Opinion
2012-05-3
Robert G. Del Grosso, Mineola, for appellant. Michael A. Cardozo, Corporation Counsel, New York (Lisa A. Giunta of counsel), for respondents.
Robert G. Del Grosso, Mineola, for appellant. Michael A. Cardozo, Corporation Counsel, New York (Lisa A. Giunta of counsel), for respondents.
Judgment, Supreme Court, New York County (Judith J. Gische, J.), entered June 30, 2010, dismissing an article 78 petition seeking to annul respondents' determination, dated March 23, 2009, which terminated petitioner's probationary employment as a police officer, unanimously affirmed, without costs.

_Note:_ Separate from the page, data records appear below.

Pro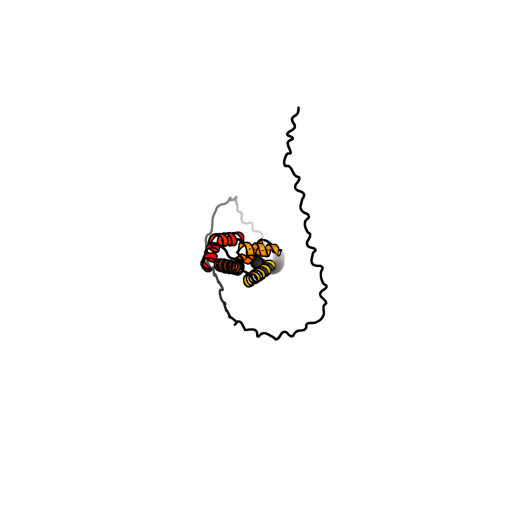tein AF-A0A543I380-F1 (afdb_monomer)

pLDDT: mean 70.92, std 23.46, range [30.67, 98.81]

Nearest PDB structures (foldseek):
  4eqq-assembly1_B  TM=8.992E-01  e=3.651E-05  Streptococcus phage TP-J34

Secondary structure (DSSP, 8-state):
--------------PPPP---PPP-----------------PPPPPPPP------------------------------------------------HHHHHHHHHHHHHHHHHHHHHHHHHHHHHHHHHHHHHHHHHHHHHHHHHHHHHHHHHHHHHHHHHHHHHHHHTSPPHHHHHHHHHHHHHHHHS---HHHHHHHHHHTT--HHHHHHHHHHS---HHHHHHHHHHHHHHHS---HHHHHHHHHHTT--HHHHHHHHHHTT-

Solvent-accessible surface area (backbone atoms only — not comparable to full-atom values): 17000 Å² total; per-residue (Å²): 139,77,91,80,90,74,88,78,79,91,72,76,81,83,73,80,75,82,78,80,76,77,76,76,84,77,80,74,81,82,74,93,68,86,80,94,71,84,83,75,84,81,83,82,80,83,81,80,88,81,88,79,90,82,83,87,80,87,83,85,80,87,86,87,81,85,84,87,90,85,86,90,89,81,90,84,87,85,82,86,88,84,88,84,89,79,91,83,86,85,86,91,78,81,80,86,60,77,73,60,56,64,56,47,57,52,51,52,52,55,47,53,53,50,51,52,53,50,50,55,50,50,53,51,52,50,50,55,50,50,54,49,53,51,50,56,51,50,53,49,49,54,50,53,50,51,50,52,51,51,53,50,50,53,52,52,53,50,54,52,51,52,55,50,50,54,52,55,72,71,46,82,48,71,67,32,54,53,36,31,56,51,53,51,55,44,60,74,74,44,60,50,26,75,55,38,47,32,51,51,35,36,73,72,69,40,51,70,66,33,17,47,48,18,63,71,69,52,94,71,64,58,46,58,26,28,26,49,41,42,43,56,47,56,76,77,44,91,68,54,62,66,56,48,30,53,50,35,38,72,49,43,29,51,72,67,28,15,51,47,4,38,46,71,69,75,79

Mean predicted aligned error: 21.41 Å

InterPro domains:
  IPR009148 Peptidoglycan hydrolase PcsB-like [PR01852] (142-169)
  IPR009148 Peptidoglycan hydrolase PcsB-like [PR01852] (253-267)
  IPR011434 Putative host cell surface-exposed lipoprotein Ltp-like, HTH region [PF07553] (176-218)
  IPR011434 Putative host cell surface-exposed lipoprotein Ltp-like, HTH region [PF07553] (221-264)
  IPR036388 Winged helix-like DNA-binding domain superfamily [G3DSA:1.10.10.10] (176-219)
  IPR036388 Winged helix-like DNA-binding domain superfamily [G3DSA:1.10.10.10] (220-265)

Radius of gyration: 53.03 Å; Cα contacts (8 Å, |Δi|>4): 114; chains: 1; bounding box: 110×85×146 Å

Structure (mmCIF, N/CA/C/O backbone):
data_AF-A0A543I380-F1
#
_entry.id   AF-A0A543I380-F1
#
loop_
_atom_site.group_PDB
_atom_site.id
_atom_site.type_symbol
_atom_site.label_atom_id
_atom_site.label_alt_id
_atom_site.label_comp_id
_atom_site.label_asym_id
_atom_site.label_entity_id
_atom_site.label_seq_id
_atom_site.pdbx_PDB_ins_code
_atom_site.Cartn_x
_atom_site.Cartn_y
_atom_site.Cartn_z
_atom_site.occupancy
_atom_site.B_iso_or_equiv
_atom_site.auth_seq_id
_atom_site.auth_comp_id
_atom_site.auth_asym_id
_atom_site.auth_atom_id
_atom_site.pdbx_PDB_model_num
ATOM 1 N N . MET A 1 1 ? -52.639 55.694 26.201 1.00 44.25 1 MET A N 1
ATOM 2 C CA . MET A 1 1 ? -51.298 56.238 25.906 1.00 44.25 1 MET A CA 1
ATOM 3 C C . MET A 1 1 ? -50.280 55.361 26.609 1.00 44.25 1 MET A C 1
ATOM 5 O O . MET A 1 1 ? -50.322 55.322 27.825 1.00 44.25 1 MET A O 1
ATOM 9 N N . SER A 1 2 ? -49.393 54.614 25.975 1.00 48.31 2 SER A N 1
ATOM 10 C CA . SER A 1 2 ? -49.110 54.415 24.557 1.00 48.31 2 SER A CA 1
ATOM 11 C C . SER A 1 2 ? -48.321 53.112 24.439 1.00 48.31 2 SER A C 1
ATOM 13 O O . SER A 1 2 ? -47.555 52.766 25.337 1.00 48.31 2 SER A O 1
ATOM 15 N N . ASP A 1 3 ? -48.553 52.423 23.333 1.00 62.22 3 ASP A N 1
ATOM 16 C CA . ASP A 1 3 ? -47.834 51.265 22.817 1.00 62.22 3 ASP A CA 1
ATOM 17 C C . ASP A 1 3 ? -46.313 51.456 22.817 1.00 62.22 3 ASP A C 1
ATOM 19 O O . ASP A 1 3 ? -45.864 52.564 22.557 1.00 62.22 3 ASP A O 1
ATOM 23 N N . TYR A 1 4 ? -45.544 50.384 23.044 1.00 48.34 4 TYR A N 1
ATOM 24 C CA . TYR A 1 4 ? -44.313 50.070 22.297 1.00 48.34 4 TYR A CA 1
ATOM 25 C C . TYR A 1 4 ? -43.830 48.654 22.673 1.00 48.34 4 TYR A C 1
ATOM 27 O O . TYR A 1 4 ? -42.981 48.454 23.538 1.00 48.34 4 TYR A O 1
ATOM 35 N N . TRP A 1 5 ? -44.405 47.650 22.006 1.00 46.34 5 TRP A N 1
ATOM 36 C CA . TRP A 1 5 ? -43.743 46.366 21.777 1.00 46.34 5 TRP A CA 1
ATOM 37 C C . TRP A 1 5 ? -42.721 46.579 20.655 1.00 46.34 5 TRP A C 1
ATOM 39 O O . TRP A 1 5 ? -43.101 46.715 19.496 1.00 46.34 5 TRP A O 1
ATOM 49 N N . GLY A 1 6 ? -41.439 46.670 21.007 1.00 54.97 6 GLY A N 1
ATOM 50 C CA . GLY A 1 6 ? -40.334 46.713 20.052 1.00 54.97 6 GLY A CA 1
ATOM 51 C C . GLY A 1 6 ? -39.779 45.313 19.817 1.00 54.97 6 GLY A C 1
ATOM 52 O O . GLY A 1 6 ? -39.240 44.702 20.738 1.00 54.97 6 GLY A O 1
ATOM 53 N N . GLN A 1 7 ? -39.934 44.823 18.585 1.00 57.09 7 GLN A N 1
ATOM 54 C CA . GLN A 1 7 ? -39.141 43.752 17.985 1.00 57.09 7 GLN A CA 1
ATOM 55 C C . GLN A 1 7 ? -37.654 43.884 18.358 1.00 57.09 7 GLN A C 1
ATOM 57 O O . GLN A 1 7 ? -37.026 44.870 17.989 1.00 57.09 7 GLN A O 1
ATOM 62 N N . ASN A 1 8 ? -37.096 42.859 19.004 1.00 52.56 8 ASN A N 1
ATOM 63 C CA . ASN A 1 8 ? -35.673 42.546 18.908 1.00 52.56 8 ASN A CA 1
ATOM 64 C C . ASN A 1 8 ? -35.561 41.259 18.089 1.00 52.56 8 ASN A C 1
ATOM 66 O O . ASN A 1 8 ? -35.921 40.168 18.533 1.00 52.56 8 ASN A O 1
ATOM 70 N N . ASP A 1 9 ? -35.139 41.437 16.848 1.00 55.06 9 ASP A N 1
ATOM 71 C CA . ASP A 1 9 ? -34.677 40.417 15.930 1.00 55.06 9 ASP A CA 1
ATOM 72 C C . ASP A 1 9 ? -33.408 39.754 16.482 1.00 55.06 9 ASP A C 1
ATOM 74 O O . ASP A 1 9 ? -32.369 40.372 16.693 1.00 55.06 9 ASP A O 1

Supreme Court properly determined that the petition failed to state a claim. Respondents are entitled to discharge a probationary police officer “for ‘almost any reason, or for no reason at all’ as long as it is not ‘in bad faith or for an improper or impermissible reason’ ” ( Matter of Duncan v. Kelly, 9 N.Y.3d 1024, 1025, 853 N.Y.S.2d 260, 882 N.E.2d 872 [2008], quoting Matter of Swinton v. Safir, 93 N.Y.2d 758, 762–763, 697 N.Y.S.2d 869, 720 N.E.2d 89 [1999]; see Matter of Berenhaus v. Ward, 70 N.Y.2d 436, 445, 522 N.Y.S.2d 478, 517 N.E.2d 193 [1987] ). At its essence, the petition alleges that petitioner's failure to disclose the psychological treatment he underwent at the age of six was inadvertent. However, even if petitioner was “ ‘ignorant’ or ‘unaware’ of or ‘oblivious' ” to his personal history, respondents are entitled, given the broad discretion with which they are vested, to deem “such omissions a[s] material to his qualifications” ( Matter of Roman v. Brown, 202 A.D.2d 321, 321, 609 N.Y.S.2d 209 [1994], lv. denied 83 N.Y.2d 760, 616 N.Y.S.2d 15, 639 N.E.2d 755 [1994] ). Even assuming the truth of the petition's allegations, the petition fails to allege any facts that would, if proven to be true, constitute a violation of “statute or policies established by decisional law” ( Matter of Talamo v. Murphy, 38 N.Y.2d 637, 639, 382 N.Y.S.2d 3, 345 N.E.2d 546 [1976]; see Matter of York v. McGuire, 63 N.Y.2d 760, 480 N.Y.S.2d 320, 469 N.E.2d 838 [1984] ). Petitioner has also failed to allege facts supporting a conclusion that his termination was in bad faith. Given this failure, a hearing to resolve the truth of the facts alleged is unnecessary ( see Matter of Bienz v. Kelly, 73 A.D.3d 489, 901 N.Y.S.2d 199 [2010] ).